Plaintiff's verified complaint on its face demonstrates that it was filed outside the applicable two-year statute of limitations for a claim of intentional infliction of emotional distress. I nevertheless will give plaintiff thirty (30) days from the date of this memorandum to raise any arguments why her claim of intentional infliction of emotional distress is not barred by the statute of limitations.
III. CONCLUSION
Whitmore failed to timely file her EEOC claim. Therefore, this Court will grant defendants' motion for summary judgment for plaintiff's Title VII claim (Count I).
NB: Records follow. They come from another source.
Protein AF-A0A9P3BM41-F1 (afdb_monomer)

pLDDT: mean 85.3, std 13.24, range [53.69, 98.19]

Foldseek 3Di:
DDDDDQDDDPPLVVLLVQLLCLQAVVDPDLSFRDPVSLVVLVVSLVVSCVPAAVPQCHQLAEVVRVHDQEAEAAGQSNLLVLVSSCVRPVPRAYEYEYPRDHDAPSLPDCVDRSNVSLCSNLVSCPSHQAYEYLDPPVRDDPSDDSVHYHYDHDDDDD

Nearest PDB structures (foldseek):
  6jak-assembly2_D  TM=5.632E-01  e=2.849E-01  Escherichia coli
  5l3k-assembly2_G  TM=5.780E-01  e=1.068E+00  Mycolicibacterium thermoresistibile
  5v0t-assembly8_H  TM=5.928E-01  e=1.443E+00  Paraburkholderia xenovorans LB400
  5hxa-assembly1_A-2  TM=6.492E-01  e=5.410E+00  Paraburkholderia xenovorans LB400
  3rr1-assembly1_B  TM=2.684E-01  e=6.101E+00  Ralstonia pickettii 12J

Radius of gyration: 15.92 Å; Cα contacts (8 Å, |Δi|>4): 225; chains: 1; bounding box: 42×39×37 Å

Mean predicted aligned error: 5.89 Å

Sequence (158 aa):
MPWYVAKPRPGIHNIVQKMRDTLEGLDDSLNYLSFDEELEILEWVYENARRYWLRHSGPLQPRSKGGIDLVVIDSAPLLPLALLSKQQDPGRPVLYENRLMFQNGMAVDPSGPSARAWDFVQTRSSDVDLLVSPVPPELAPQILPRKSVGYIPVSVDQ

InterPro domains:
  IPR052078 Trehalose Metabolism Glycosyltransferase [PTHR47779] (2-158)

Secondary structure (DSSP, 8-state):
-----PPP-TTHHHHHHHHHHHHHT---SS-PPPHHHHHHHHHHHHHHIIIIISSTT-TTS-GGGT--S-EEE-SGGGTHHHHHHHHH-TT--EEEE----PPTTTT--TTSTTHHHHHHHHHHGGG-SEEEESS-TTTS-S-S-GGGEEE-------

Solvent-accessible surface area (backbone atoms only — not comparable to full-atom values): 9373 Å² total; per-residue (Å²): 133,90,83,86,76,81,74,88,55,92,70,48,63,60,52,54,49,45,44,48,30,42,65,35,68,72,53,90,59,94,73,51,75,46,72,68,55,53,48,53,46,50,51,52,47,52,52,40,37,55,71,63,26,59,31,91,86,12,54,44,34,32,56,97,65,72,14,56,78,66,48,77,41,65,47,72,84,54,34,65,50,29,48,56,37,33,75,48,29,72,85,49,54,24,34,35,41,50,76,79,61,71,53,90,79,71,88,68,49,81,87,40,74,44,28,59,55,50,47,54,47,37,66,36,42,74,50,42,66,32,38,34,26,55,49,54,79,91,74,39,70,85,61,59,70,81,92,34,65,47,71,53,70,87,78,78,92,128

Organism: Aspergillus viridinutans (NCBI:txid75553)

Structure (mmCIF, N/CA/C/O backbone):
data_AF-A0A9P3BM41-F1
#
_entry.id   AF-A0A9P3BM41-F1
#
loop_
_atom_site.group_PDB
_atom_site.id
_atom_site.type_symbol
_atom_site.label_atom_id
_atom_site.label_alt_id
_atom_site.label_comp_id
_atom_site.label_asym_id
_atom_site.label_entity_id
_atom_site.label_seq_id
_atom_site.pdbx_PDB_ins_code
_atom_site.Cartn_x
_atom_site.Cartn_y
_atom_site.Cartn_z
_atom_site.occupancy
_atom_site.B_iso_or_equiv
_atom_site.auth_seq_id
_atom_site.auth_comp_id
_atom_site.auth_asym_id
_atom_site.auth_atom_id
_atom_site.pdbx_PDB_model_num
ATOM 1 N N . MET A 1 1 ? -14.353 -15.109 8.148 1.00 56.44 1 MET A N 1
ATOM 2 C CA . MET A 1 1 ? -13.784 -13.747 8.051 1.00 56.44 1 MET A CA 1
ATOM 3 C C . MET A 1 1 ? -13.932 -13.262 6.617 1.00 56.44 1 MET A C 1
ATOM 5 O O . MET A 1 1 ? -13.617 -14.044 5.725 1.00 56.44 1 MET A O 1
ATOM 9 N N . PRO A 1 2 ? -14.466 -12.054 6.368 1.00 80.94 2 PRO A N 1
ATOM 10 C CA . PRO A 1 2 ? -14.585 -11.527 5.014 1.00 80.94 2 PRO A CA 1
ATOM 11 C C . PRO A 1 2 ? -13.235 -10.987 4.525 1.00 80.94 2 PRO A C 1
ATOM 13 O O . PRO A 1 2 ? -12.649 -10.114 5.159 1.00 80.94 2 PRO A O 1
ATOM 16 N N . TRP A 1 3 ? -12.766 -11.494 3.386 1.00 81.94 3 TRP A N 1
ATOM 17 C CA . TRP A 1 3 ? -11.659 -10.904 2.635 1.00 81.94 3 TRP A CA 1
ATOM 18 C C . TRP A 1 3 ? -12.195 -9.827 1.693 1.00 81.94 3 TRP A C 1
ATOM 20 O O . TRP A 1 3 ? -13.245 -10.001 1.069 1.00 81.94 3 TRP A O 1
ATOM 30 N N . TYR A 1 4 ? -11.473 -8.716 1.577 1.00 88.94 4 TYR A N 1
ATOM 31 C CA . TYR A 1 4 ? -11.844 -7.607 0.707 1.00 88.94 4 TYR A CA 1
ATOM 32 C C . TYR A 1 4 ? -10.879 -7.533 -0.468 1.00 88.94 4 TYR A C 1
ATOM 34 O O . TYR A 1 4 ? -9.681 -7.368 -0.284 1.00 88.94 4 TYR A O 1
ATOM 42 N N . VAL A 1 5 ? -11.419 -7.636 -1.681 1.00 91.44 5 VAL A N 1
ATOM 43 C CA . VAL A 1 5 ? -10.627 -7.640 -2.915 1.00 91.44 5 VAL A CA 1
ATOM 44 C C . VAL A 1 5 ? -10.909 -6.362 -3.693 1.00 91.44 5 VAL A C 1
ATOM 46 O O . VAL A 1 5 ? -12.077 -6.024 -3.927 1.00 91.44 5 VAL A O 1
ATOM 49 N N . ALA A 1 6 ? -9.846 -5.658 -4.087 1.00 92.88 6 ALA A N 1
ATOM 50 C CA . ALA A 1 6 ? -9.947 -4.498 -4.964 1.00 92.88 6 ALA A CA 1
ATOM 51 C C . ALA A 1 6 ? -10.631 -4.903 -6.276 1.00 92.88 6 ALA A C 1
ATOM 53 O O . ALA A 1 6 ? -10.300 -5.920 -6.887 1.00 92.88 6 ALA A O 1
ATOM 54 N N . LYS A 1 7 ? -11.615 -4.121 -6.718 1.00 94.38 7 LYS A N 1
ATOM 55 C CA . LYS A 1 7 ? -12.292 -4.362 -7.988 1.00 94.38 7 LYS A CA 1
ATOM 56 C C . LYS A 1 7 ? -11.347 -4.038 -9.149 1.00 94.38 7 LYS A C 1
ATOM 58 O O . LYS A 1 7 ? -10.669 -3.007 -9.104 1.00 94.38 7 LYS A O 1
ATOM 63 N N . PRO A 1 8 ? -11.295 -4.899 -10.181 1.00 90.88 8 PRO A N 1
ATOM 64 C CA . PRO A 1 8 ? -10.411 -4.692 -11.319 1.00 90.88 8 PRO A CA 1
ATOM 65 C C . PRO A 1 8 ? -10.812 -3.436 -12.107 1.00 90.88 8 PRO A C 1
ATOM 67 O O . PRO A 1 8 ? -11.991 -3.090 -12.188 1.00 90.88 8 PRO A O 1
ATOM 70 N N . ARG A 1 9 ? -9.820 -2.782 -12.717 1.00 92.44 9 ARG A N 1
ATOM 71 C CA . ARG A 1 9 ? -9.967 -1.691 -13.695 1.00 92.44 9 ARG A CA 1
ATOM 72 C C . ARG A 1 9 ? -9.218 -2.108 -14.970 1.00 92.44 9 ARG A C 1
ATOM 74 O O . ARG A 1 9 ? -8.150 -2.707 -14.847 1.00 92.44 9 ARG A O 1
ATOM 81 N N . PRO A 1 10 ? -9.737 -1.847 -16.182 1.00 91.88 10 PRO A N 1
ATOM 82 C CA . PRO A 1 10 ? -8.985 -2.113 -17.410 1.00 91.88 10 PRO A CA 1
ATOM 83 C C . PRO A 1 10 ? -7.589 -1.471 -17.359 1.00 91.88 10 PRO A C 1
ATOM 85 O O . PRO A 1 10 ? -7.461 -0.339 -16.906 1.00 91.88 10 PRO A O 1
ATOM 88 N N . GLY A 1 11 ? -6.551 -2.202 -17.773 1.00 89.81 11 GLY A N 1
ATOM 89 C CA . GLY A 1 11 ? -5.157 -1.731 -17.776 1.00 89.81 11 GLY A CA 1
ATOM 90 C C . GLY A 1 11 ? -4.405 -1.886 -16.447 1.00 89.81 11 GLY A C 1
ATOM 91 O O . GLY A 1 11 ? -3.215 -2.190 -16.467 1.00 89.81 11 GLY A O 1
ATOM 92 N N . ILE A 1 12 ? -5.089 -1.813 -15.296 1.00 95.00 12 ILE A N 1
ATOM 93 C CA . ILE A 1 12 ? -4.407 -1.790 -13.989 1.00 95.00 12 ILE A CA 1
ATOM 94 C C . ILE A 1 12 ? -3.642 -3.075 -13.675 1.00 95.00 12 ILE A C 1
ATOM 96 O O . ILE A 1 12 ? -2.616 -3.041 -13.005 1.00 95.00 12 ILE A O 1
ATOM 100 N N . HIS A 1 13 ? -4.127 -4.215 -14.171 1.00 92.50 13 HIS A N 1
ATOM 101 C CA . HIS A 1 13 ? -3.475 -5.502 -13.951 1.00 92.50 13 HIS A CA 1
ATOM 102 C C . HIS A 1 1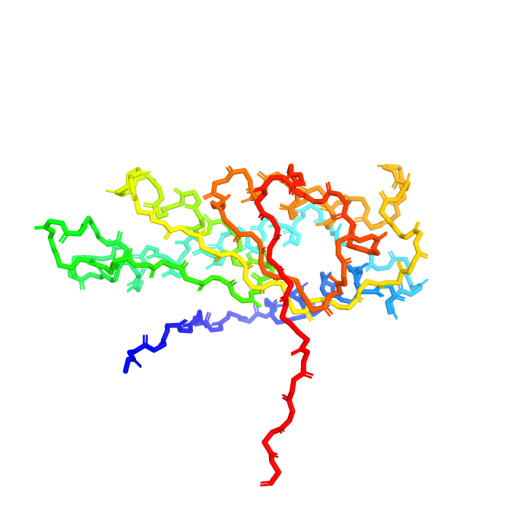3 ? -2.054 -5.517 -14.523 1.00 92.50 13 HIS A C 1
ATOM 104 O O . HIS A 1 13 ? -1.138 -5.968 -13.843 1.00 92.50 13 HIS A O 1
ATOM 110 N N . ASN A 1 14 ? -1.864 -4.959 -15.722 1.00 93.69 14 ASN A N 1
ATOM 111 C CA . ASN A 1 14 ? -0.557 -4.907 -16.371 1.00 93.69 14 ASN A CA 1
ATOM 112 C C . ASN A 1 14 ? 0.408 -4.019 -15.580 1.00 93.69 14 ASN A C 1
ATOM 114 O O . ASN A 1 14 ? 1.561 -4.385 -15.394 1.00 93.69 14 ASN A O 1
ATOM 118 N N . ILE A 1 15 ? -0.081 -2.891 -15.061 1.00 94.75 15 ILE A N 1
ATOM 119 C CA . ILE A 1 15 ? 0.718 -1.962 -14.255 1.00 94.75 15 ILE A CA 1
ATOM 120 C C . ILE A 1 15 ? 1.105 -2.596 -12.909 1.00 94.75 15 ILE A C 1
ATOM 122 O O . ILE A 1 15 ? 2.254 -2.515 -12.480 1.00 94.75 15 ILE A O 1
ATOM 126 N N . VAL A 1 16 ? 0.163 -3.278 -12.252 1.00 93.38 16 VAL A N 1
ATOM 127 C CA . VAL A 1 16 ? 0.415 -4.014 -11.003 1.00 93.38 16 VAL A CA 1
ATOM 128 C C . VAL A 1 16 ? 1.423 -5.142 -11.216 1.00 93.38 16 VAL A C 1
ATOM 130 O O . VAL A 1 16 ? 2.309 -5.326 -10.381 1.00 93.38 16 VAL A O 1
ATOM 133 N N . GLN A 1 17 ? 1.303 -5.887 -12.317 1.00 91.19 17 GLN A N 1
ATOM 134 C CA . GLN A 1 17 ? 2.244 -6.949 -12.658 1.00 91.19 17 GLN A CA 1
ATOM 135 C C . GLN A 1 17 ? 3.638 -6.374 -12.926 1.00 91.19 17 GLN A C 1
ATOM 137 O O . GLN A 1 17 ? 4.600 -6.818 -12.317 1.00 91.19 17 GLN A O 1
ATOM 142 N N . LYS A 1 18 ? 3.727 -5.298 -13.713 1.00 91.38 18 LYS A N 1
ATOM 143 C CA . LYS A 1 18 ? 4.971 -4.569 -13.977 1.00 91.38 18 LYS A CA 1
ATOM 144 C C . LYS A 1 18 ? 5.658 -4.083 -12.695 1.00 91.38 18 LYS A C 1
ATOM 146 O O . LYS A 1 18 ? 6.862 -4.265 -12.536 1.00 91.38 18 LYS A O 1
ATOM 151 N N . MET A 1 19 ? 4.903 -3.504 -11.752 1.00 90.69 19 MET A N 1
ATOM 152 C CA . MET A 1 19 ? 5.436 -3.116 -10.437 1.00 90.69 19 MET A CA 1
ATOM 153 C C . MET A 1 19 ? 5.991 -4.329 -9.679 1.00 90.69 19 MET A C 1
ATOM 155 O O . MET A 1 19 ? 7.075 -4.234 -9.109 1.00 90.69 19 MET A O 1
ATOM 159 N N . ARG A 1 20 ? 5.268 -5.457 -9.665 1.00 88.81 20 ARG A N 1
ATOM 160 C CA . ARG A 1 20 ? 5.726 -6.693 -9.015 1.00 88.81 20 ARG A CA 1
ATOM 161 C C . ARG A 1 20 ? 7.026 -7.191 -9.641 1.00 88.81 20 ARG A C 1
ATOM 163 O O . ARG A 1 20 ? 7.993 -7.373 -8.913 1.00 88.81 20 ARG A O 1
ATOM 170 N N . ASP A 1 21 ? 7.062 -7.336 -10.960 1.00 87.69 21 ASP A N 1
ATOM 171 C CA . ASP A 1 21 ? 8.227 -7.854 -11.680 1.00 87.69 21 ASP A CA 1
ATOM 172 C C . ASP A 1 21 ? 9.452 -6.948 -11.474 1.00 87.69 21 ASP A C 1
ATOM 174 O O . ASP A 1 21 ? 10.560 -7.436 -11.256 1.00 87.69 21 ASP A O 1
ATOM 178 N N . THR A 1 22 ? 9.241 -5.625 -11.427 1.00 86.19 22 THR A N 1
ATOM 179 C CA . THR A 1 22 ? 10.283 -4.637 -11.098 1.00 86.19 22 THR A CA 1
ATOM 180 C C . THR A 1 22 ? 10.803 -4.796 -9.661 1.00 86.19 22 THR A C 1
ATOM 182 O O . THR A 1 22 ? 12.004 -4.686 -9.423 1.00 86.19 22 THR A O 1
ATOM 185 N N . LEU A 1 23 ? 9.922 -5.042 -8.684 1.00 83.12 23 LEU A N 1
ATOM 186 C CA . LEU A 1 23 ? 10.304 -5.232 -7.276 1.00 83.12 23 LEU A CA 1
ATOM 187 C C . LEU A 1 23 ? 11.008 -6.578 -7.032 1.00 83.12 23 LEU A C 1
ATOM 189 O O . LEU A 1 23 ? 11.867 -6.668 -6.155 1.00 83.12 23 LEU A O 1
ATOM 193 N N . GLU A 1 24 ? 10.657 -7.610 -7.800 1.00 82.06 24 GLU A N 1
ATOM 194 C CA . GLU A 1 24 ? 11.244 -8.955 -7.710 1.00 82.06 24 GLU A CA 1
ATOM 195 C C . GLU A 1 24 ? 12.490 -9.131 -8.592 1.00 82.06 24 GLU A C 1
ATOM 197 O O . GLU A 1 24 ? 13.235 -10.095 -8.420 1.00 82.06 24 GLU A O 1
ATOM 202 N N . GLY A 1 25 ? 12.763 -8.188 -9.498 1.00 79.38 25 GLY A N 1
ATOM 203 C CA . GLY A 1 25 ? 13.939 -8.231 -10.376 1.00 79.38 25 GLY A CA 1
ATOM 204 C C . GLY A 1 25 ? 13.779 -9.251 -11.490 1.00 79.38 25 GLY A C 1
ATOM 205 O O . GLY A 1 25 ? 14.737 -9.911 -11.879 1.00 79.38 25 GLY A O 1
ATOM 206 N N . LEU A 1 26 ? 12.537 -9.440 -11.932 1.00 78.88 26 LEU A N 1
ATOM 207 C CA . LEU A 1 26 ? 12.171 -10.354 -13.009 1.00 78.88 26 LEU A CA 1
ATOM 208 C C . LEU A 1 26 ? 12.117 -9.644 -14.366 1.00 78.88 26 LEU A C 1
ATOM 210 O O . LEU A 1 26 ? 12.085 -10.316 -15.395 1.00 78.88 26 LEU A O 1
ATOM 214 N N . ASP A 1 27 ? 12.101 -8.308 -14.368 1.00 69.00 27 ASP A N 1
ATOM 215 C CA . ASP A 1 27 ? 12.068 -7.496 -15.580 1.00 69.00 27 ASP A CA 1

In addition, as there is no private cause of action under 10 V.I.C. § 64 and the WCA bars plaintiff's negligence claim, Counts II and IV of Whitmore's complaint will be dismissed. Finally, the Court will give plaintiff thirty (30) days to show why her intentional infliction of emotional distress claim (Count III) should not be subject to dismissal under Rule 12(b)(6) of the Federal Rules of Civil Procedure as barred by the statute of limitations.
ORDER
For the reasons set forth in the foregoing Memorandum of even date, it is hereby
ORDERED that defendants' motion for summary judgment (Docket No. 47) on Count I of plaintiff's complaint is GRANTED; it is further
ORDERED that Counts II and IV are DISMISSED with prejudice;
ORDERED that Count V is DISMISSED based on plaintiff's withdrawal of her wrongful discharge claim; and it is further
ORDERED that plaintiff shall have thirty (30) days from the date of this order to show why Count III of her complaint should not be subject to dismissal under Rule 12(b)(6) of the Federal Rules of Civil Procedure as barred by the statute of limitations.